Em 2025, o PIB (Produto Interno Bruto) do Brasil cresceu 2,3%, segundo o IBGE (Instituto Brasileiro de Geografia e Estatística). O valor totalizou R$ 12,7 trilhões, embora tenha mostrado desaceleração em relação ao crescimento de 3,4% registrado em 2024.
O crescimento representa o quinto ano consecutivo de alta na economia brasileira, apesar de ser o menor número em cinco anos. No quarto trimestre, a economia praticamente se manteve estável, com um crescimento de apenas 0,1% em relação ao trimestre anterior.

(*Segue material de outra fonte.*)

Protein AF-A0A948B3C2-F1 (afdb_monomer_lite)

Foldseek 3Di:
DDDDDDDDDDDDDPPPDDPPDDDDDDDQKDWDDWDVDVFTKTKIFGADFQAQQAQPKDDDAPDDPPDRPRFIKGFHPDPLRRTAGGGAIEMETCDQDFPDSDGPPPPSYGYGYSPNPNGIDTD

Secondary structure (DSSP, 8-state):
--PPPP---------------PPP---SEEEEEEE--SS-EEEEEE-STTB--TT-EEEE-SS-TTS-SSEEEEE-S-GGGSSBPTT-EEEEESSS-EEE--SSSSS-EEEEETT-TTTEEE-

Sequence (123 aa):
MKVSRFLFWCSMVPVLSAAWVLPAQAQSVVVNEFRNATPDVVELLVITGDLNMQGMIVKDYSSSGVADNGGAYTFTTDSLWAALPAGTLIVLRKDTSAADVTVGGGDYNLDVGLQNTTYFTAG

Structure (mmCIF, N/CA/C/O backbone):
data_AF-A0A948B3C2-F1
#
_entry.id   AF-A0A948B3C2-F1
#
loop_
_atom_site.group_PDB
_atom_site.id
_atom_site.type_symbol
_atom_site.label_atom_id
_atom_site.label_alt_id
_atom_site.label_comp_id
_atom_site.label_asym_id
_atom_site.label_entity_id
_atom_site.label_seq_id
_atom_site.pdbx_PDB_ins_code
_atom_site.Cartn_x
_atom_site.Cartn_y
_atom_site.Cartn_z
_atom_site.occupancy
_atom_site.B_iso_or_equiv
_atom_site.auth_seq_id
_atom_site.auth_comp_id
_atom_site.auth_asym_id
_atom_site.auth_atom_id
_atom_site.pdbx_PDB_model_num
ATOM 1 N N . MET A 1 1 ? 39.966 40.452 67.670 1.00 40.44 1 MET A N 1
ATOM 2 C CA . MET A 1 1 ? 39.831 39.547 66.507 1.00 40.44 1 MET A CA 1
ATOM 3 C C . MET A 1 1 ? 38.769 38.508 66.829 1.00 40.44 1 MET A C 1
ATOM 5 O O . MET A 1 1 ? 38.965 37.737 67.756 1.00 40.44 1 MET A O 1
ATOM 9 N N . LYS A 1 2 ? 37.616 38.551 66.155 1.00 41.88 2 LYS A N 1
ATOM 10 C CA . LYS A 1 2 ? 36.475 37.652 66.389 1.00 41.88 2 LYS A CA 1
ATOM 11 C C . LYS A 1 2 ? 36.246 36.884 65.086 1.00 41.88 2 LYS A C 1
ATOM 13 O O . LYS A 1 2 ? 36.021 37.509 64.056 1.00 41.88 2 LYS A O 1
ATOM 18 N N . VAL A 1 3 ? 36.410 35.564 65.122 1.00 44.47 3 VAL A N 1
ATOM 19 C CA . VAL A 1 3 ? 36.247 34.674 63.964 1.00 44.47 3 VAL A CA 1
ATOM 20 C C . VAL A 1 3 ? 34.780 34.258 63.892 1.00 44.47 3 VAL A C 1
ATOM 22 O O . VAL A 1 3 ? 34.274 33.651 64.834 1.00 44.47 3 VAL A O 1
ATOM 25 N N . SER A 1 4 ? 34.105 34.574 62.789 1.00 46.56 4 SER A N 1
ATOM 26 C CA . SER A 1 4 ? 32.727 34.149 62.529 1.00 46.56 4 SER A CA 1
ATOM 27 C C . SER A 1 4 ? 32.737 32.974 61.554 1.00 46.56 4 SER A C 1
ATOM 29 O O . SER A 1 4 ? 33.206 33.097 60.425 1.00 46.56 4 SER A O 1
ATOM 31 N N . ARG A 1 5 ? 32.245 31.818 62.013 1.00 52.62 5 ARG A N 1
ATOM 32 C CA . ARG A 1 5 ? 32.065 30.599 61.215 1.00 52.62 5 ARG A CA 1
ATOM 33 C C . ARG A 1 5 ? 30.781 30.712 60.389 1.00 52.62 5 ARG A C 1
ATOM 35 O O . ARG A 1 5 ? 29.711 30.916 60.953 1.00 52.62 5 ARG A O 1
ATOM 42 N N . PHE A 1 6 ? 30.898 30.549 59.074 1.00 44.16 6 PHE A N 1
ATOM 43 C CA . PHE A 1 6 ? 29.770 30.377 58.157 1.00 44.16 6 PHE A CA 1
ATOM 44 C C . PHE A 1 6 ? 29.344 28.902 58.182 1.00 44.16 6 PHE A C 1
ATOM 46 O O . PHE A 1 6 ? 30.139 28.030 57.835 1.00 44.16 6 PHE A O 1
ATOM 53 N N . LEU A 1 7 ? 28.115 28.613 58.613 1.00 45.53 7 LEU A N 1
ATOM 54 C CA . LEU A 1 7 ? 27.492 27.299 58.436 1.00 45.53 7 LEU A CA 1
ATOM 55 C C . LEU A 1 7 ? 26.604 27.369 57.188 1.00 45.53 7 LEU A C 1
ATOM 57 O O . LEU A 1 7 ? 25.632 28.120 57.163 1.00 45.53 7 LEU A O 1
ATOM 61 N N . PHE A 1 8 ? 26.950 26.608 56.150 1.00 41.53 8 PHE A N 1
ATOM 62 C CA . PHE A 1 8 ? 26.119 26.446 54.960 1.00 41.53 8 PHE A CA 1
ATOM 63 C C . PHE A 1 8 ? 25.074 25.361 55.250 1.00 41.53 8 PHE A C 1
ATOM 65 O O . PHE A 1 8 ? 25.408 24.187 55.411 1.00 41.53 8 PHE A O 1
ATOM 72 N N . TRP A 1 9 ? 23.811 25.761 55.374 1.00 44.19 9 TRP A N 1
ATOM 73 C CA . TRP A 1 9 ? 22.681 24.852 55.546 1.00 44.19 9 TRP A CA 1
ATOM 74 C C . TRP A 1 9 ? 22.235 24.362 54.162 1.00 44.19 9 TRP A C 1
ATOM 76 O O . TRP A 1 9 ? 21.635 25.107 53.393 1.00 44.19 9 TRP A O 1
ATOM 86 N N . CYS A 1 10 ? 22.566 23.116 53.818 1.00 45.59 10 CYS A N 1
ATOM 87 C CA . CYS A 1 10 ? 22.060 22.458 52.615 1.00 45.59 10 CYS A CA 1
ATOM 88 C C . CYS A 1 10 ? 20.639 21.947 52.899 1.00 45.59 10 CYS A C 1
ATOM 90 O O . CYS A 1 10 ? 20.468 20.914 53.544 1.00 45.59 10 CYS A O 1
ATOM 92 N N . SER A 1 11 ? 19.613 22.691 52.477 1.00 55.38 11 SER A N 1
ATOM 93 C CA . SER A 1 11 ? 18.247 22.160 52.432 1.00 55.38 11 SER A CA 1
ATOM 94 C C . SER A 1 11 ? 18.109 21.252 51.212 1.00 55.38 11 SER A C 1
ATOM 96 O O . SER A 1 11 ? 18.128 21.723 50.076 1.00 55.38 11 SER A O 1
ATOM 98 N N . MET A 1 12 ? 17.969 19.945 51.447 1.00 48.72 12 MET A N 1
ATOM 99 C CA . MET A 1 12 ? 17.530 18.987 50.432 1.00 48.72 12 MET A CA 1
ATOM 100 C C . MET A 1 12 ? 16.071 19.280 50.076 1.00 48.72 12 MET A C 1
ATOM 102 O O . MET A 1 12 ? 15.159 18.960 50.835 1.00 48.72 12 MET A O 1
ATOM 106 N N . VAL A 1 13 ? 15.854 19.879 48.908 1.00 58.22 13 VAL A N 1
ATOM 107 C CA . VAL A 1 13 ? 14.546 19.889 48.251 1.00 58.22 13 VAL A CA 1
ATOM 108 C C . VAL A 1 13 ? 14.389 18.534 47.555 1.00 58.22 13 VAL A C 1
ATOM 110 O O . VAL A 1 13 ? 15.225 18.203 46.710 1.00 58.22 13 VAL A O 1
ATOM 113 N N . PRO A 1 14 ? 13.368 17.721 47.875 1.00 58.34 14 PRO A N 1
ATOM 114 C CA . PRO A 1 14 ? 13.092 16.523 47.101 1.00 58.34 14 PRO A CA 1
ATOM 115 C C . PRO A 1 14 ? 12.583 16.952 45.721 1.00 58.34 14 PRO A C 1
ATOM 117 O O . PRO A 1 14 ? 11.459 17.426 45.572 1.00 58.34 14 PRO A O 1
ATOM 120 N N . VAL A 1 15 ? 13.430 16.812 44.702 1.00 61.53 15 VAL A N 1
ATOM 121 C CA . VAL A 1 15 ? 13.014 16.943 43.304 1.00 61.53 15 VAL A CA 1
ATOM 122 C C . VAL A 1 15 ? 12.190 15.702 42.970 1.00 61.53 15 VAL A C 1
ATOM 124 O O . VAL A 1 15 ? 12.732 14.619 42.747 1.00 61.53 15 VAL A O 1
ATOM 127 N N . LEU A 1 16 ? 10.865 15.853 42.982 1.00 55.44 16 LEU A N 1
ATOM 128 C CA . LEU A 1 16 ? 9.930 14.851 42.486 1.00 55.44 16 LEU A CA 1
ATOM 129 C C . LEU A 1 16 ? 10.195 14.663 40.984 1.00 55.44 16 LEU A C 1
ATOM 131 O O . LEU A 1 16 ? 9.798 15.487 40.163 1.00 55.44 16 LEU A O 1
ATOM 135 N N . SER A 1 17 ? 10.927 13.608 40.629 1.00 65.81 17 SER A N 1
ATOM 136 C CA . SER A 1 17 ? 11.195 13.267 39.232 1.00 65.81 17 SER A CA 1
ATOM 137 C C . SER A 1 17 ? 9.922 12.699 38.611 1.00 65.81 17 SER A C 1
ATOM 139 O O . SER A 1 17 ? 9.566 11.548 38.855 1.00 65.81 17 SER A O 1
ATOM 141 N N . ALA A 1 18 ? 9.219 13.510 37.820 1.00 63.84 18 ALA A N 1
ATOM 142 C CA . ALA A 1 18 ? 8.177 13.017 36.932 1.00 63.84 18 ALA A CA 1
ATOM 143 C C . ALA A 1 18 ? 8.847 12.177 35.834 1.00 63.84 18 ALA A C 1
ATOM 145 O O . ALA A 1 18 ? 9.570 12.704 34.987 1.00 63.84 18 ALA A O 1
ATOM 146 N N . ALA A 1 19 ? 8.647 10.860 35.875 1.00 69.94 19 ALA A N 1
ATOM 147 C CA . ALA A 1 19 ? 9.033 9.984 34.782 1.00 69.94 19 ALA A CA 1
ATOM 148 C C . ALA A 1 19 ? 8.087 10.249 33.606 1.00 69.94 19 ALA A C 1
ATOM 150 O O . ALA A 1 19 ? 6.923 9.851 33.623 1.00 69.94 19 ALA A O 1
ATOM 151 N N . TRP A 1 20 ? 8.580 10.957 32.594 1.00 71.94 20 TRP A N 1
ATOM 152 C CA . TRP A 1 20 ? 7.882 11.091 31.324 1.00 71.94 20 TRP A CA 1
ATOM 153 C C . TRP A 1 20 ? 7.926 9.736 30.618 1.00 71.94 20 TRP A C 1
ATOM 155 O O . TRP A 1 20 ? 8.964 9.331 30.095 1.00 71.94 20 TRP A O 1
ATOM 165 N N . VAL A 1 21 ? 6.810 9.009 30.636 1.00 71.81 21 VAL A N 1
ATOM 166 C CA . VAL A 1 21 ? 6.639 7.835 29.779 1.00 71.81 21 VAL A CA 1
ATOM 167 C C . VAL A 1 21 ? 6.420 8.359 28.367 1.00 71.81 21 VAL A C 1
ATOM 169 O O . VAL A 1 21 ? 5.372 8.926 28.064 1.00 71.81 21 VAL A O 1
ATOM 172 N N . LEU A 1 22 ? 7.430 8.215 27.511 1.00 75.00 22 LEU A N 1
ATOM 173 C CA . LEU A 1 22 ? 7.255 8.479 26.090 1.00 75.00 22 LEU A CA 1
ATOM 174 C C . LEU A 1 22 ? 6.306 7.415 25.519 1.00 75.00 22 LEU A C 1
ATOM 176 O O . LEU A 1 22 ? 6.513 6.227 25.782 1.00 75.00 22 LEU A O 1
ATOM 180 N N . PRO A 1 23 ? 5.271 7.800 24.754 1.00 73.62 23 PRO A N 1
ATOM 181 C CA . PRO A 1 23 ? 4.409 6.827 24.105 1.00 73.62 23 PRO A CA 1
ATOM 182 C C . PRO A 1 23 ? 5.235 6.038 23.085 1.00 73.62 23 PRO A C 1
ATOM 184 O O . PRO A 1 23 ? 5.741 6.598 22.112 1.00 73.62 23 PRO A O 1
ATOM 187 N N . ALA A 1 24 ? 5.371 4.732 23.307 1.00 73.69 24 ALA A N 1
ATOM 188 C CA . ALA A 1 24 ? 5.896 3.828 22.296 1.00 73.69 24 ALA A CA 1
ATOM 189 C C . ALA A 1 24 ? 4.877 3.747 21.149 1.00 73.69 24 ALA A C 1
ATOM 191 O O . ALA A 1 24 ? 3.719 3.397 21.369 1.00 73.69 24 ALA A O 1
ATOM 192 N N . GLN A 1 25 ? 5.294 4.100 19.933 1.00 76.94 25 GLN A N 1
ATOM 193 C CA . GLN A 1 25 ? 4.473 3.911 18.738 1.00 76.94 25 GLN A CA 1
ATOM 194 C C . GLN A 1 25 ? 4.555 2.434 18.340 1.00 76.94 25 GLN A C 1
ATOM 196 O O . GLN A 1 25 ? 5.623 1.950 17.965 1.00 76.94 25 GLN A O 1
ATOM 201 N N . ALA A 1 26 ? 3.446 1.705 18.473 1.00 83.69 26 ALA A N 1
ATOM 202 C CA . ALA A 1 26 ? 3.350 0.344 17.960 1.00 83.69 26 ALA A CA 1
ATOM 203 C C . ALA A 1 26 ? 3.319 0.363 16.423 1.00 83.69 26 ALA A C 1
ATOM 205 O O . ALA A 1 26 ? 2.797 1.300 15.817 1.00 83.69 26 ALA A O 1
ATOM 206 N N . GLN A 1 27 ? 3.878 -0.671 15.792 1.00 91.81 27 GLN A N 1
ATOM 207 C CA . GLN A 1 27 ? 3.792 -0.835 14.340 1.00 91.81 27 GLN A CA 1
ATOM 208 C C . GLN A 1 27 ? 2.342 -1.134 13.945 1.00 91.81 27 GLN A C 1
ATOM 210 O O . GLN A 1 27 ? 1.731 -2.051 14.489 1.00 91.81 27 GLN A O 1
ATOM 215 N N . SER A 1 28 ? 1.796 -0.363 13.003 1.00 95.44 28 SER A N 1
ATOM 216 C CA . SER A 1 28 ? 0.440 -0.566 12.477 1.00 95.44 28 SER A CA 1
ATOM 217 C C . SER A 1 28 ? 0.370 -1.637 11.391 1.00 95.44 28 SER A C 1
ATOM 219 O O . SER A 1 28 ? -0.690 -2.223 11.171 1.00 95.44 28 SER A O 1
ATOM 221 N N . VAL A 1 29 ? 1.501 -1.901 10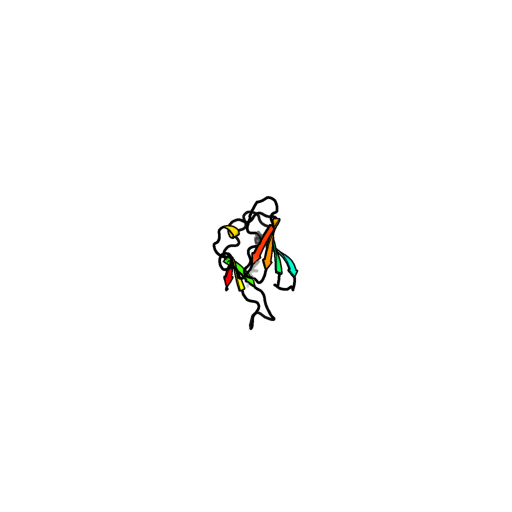.737 1.00 96.56 29 VAL A N 1
ATOM 222 C CA . VAL A 1 29 ? 1.677 -2.892 9.677 1.00 96.56 29 VAL A CA 1
ATOM 223 C C . VAL A 1 29 ? 3.024 -3.567 9.877 1.00 96.56 29 VAL A C 1
ATOM 225 O O . VAL A 1 29 ? 4.012 -2.899 10.192 1.00 96.56 29 VAL A O 1
ATOM 228 N N . VAL A 1 30 ? 3.068 -4.876 9.668 1.00 96.75 30 VAL A N 1
ATOM 229 C CA . VAL A 1 30 ? 4.309 -5.654 9.634 1.00 96.75 30 VAL A CA 1
ATOM 230 C C . VAL A 1 30 ? 4.458 -6.322 8.279 1.00 96.75 30 VAL A C 1
ATOM 232 O O . VAL A 1 30 ? 3.468 -6.593 7.602 1.00 96.75 30 VAL A O 1
ATOM 235 N N . VAL A 1 31 ? 5.694 -6.606 7.884 1.00 96.69 31 VAL A N 1
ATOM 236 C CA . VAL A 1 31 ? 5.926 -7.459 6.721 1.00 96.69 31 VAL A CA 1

O setor agropecuário foi o principal destaque de 2025, com um crescimento expressivo de 11,7%, impulsionado pelo aumento na produção e na produtividade de culturas como milho (23,6%) e soja (14,6%), que alcançaram recordes históricos.
A agropecuária sozinha foi responsável por 33% de todo o crescimento do PIB. Outros segmentos, como a produção de laranja, também contribuíram para o resultado positivo. O setor de serviços, embora impactado pelos juros altos, teve um crescimento de 1,8%, com destaque para informações e comunicação (6,5%) e atividades financeiras e de seguros (2,9%).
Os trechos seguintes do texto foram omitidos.